Exercise data:
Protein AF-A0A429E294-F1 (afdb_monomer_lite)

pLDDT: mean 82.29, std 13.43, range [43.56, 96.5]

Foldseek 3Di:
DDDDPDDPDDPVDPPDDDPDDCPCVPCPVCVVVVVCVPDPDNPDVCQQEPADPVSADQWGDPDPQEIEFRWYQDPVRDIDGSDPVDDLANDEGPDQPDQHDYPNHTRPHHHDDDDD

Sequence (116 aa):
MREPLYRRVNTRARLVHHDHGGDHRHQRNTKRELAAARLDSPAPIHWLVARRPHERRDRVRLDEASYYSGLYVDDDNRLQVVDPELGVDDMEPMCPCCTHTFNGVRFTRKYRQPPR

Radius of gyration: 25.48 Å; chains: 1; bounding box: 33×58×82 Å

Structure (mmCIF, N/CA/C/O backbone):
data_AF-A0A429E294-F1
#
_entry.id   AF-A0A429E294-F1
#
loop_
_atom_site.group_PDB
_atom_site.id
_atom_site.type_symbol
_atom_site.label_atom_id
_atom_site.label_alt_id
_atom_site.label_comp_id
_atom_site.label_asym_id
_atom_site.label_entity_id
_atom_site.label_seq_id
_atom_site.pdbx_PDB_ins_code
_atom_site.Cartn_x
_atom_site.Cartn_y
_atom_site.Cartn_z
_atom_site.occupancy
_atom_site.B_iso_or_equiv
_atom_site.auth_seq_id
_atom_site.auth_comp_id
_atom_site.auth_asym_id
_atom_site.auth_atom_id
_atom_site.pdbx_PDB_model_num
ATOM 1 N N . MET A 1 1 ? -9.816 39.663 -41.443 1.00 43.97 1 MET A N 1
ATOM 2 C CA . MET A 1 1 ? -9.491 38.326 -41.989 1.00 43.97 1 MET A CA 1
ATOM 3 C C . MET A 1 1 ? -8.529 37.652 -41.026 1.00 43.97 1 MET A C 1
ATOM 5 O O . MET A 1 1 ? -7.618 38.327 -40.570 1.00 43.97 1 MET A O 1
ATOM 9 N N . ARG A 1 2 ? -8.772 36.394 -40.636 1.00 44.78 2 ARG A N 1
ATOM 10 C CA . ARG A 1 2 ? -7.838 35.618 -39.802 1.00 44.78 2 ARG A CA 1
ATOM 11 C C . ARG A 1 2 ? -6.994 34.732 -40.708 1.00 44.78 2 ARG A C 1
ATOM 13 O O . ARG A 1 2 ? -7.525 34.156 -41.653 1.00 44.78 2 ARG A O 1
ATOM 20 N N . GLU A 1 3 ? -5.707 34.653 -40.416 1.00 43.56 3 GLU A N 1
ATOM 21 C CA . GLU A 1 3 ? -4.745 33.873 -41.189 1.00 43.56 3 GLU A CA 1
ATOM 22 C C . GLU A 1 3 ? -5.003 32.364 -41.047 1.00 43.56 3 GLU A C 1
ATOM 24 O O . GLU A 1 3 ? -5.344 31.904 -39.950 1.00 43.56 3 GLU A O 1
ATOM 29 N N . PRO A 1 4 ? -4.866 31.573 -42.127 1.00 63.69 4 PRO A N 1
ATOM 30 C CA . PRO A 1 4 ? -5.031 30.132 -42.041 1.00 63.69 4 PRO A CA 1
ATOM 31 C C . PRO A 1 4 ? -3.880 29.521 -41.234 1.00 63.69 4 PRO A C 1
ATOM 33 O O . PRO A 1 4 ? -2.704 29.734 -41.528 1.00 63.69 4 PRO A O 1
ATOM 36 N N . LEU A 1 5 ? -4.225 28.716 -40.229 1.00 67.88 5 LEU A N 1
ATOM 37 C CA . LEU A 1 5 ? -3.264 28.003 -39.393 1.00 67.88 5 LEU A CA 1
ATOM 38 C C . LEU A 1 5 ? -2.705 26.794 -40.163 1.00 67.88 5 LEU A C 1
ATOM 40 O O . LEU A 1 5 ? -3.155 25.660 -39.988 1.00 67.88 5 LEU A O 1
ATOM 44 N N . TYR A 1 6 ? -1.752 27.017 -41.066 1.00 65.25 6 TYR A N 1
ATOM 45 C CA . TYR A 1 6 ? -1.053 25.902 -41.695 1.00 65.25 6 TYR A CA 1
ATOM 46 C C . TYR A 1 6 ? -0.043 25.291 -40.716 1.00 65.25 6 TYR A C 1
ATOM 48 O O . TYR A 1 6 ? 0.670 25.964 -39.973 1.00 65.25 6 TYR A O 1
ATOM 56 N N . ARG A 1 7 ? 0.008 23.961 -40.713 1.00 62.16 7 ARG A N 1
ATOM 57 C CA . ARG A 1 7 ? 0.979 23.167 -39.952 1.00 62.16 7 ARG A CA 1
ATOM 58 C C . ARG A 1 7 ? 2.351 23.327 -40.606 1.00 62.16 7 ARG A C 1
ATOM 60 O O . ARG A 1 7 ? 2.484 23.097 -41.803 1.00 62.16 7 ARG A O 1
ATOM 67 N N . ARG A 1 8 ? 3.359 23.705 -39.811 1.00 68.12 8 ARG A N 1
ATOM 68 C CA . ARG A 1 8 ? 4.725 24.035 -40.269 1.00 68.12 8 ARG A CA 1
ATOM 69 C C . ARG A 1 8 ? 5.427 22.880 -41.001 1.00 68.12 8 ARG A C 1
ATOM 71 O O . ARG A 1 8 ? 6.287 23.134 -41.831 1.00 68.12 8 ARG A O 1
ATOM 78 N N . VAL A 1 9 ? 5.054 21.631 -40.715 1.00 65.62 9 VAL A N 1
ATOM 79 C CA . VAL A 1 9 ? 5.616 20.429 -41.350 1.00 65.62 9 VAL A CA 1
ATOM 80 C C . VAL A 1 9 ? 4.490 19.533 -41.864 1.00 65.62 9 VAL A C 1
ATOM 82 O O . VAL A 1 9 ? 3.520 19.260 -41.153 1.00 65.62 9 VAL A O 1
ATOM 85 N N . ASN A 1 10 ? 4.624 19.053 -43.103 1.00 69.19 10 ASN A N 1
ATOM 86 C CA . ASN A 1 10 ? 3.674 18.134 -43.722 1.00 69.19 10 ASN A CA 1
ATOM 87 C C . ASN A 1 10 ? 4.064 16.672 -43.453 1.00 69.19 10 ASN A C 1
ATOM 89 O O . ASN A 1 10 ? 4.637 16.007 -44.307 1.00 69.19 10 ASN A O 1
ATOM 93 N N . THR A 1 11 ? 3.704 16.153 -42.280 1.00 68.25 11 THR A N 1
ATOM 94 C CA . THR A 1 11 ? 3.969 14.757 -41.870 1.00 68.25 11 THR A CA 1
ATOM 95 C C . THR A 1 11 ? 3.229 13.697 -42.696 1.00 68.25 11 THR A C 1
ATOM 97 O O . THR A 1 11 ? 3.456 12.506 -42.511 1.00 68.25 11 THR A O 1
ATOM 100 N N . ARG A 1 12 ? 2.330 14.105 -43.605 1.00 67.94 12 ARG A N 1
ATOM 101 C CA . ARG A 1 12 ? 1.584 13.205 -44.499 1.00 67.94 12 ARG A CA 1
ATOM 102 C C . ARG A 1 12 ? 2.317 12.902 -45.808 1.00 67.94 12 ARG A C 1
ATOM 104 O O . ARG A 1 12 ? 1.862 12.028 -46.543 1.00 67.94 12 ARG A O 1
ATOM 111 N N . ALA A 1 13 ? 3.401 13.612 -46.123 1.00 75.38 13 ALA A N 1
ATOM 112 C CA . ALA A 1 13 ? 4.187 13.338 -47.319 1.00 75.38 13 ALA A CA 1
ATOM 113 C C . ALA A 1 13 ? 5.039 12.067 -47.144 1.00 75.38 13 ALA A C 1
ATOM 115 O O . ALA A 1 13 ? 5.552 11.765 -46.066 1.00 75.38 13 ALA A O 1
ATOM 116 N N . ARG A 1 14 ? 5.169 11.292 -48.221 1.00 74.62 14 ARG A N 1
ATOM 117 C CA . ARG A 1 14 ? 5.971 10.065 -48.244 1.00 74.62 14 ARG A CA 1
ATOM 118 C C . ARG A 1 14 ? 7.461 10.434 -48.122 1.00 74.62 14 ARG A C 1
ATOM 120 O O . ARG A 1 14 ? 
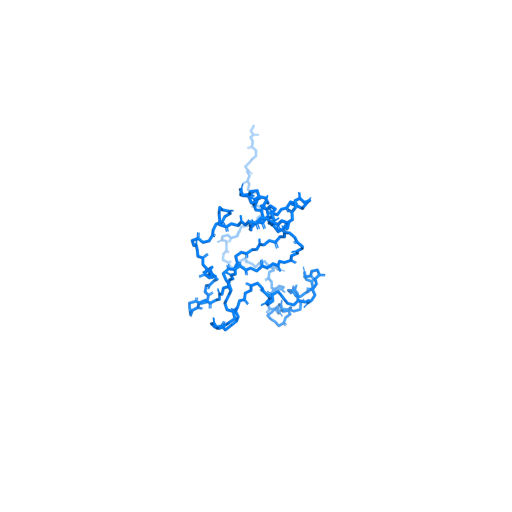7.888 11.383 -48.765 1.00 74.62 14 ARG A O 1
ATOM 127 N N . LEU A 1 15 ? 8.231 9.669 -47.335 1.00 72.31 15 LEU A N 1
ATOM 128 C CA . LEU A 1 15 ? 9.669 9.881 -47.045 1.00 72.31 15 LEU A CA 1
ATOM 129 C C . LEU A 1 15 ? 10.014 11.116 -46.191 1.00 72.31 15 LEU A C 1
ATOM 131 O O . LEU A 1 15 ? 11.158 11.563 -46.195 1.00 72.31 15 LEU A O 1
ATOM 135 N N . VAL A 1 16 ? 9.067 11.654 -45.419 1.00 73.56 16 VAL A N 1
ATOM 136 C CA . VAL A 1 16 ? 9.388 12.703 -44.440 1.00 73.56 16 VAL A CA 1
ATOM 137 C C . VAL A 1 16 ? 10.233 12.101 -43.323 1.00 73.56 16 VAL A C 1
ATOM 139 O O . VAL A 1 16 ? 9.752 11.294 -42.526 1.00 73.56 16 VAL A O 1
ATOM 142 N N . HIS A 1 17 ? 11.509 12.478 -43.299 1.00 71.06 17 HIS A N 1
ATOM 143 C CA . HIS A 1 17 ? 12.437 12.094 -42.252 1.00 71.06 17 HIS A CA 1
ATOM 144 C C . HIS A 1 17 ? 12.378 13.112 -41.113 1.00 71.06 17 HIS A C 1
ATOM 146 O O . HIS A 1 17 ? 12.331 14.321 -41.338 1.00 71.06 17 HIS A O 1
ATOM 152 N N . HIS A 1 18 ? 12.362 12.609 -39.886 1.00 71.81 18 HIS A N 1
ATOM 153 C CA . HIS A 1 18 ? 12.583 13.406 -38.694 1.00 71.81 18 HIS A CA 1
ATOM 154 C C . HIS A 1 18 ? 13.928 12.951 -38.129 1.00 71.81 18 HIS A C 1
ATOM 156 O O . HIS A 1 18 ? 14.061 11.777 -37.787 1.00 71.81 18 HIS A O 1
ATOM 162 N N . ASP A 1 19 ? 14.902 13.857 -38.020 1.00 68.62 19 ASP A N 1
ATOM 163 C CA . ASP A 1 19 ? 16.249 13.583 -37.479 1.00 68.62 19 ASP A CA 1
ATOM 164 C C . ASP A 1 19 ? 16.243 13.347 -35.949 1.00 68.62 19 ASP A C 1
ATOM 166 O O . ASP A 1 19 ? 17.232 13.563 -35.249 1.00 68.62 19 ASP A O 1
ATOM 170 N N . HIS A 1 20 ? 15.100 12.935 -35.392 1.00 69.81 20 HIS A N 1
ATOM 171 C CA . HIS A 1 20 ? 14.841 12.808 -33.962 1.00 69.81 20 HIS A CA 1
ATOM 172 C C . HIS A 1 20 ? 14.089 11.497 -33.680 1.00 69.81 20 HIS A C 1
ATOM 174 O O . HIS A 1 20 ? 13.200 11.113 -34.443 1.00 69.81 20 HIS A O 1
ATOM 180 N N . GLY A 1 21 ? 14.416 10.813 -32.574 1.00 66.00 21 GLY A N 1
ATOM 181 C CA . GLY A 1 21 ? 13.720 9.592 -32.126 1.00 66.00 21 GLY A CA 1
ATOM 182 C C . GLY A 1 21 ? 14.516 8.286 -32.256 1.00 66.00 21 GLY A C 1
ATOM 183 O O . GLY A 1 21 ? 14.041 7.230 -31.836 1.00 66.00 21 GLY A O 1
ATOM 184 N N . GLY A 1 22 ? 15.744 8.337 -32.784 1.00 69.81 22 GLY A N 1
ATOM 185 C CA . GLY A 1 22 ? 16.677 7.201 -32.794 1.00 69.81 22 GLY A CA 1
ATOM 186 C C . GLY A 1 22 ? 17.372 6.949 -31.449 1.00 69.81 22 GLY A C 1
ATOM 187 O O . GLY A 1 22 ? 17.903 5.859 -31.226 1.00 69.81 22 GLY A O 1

Your instructions:
All lines above between those holding "ATOM 101 C CA" and "ATOM 111 N N", inclusive, must be set down unchanged, and no other line may be included.

Exercise result:
ATOM 101 C CA . ARG A 1 12 ? 1.584 13.205 -44.499 1.00 67.94 12 ARG A CA 1
ATOM 102 C C . ARG A 1 12 ? 2.317 12.902 -45.808 1.00 67.94 12 ARG A C 1
ATOM 104 O O . ARG A 1 12 ? 1.862 12.028 -46.543 1.00 67.94 12 ARG A O 1
ATOM 111 N N . ALA A 1 13 ? 3.401 13.612 -46.123 1.00 75.38 13 ALA A N 1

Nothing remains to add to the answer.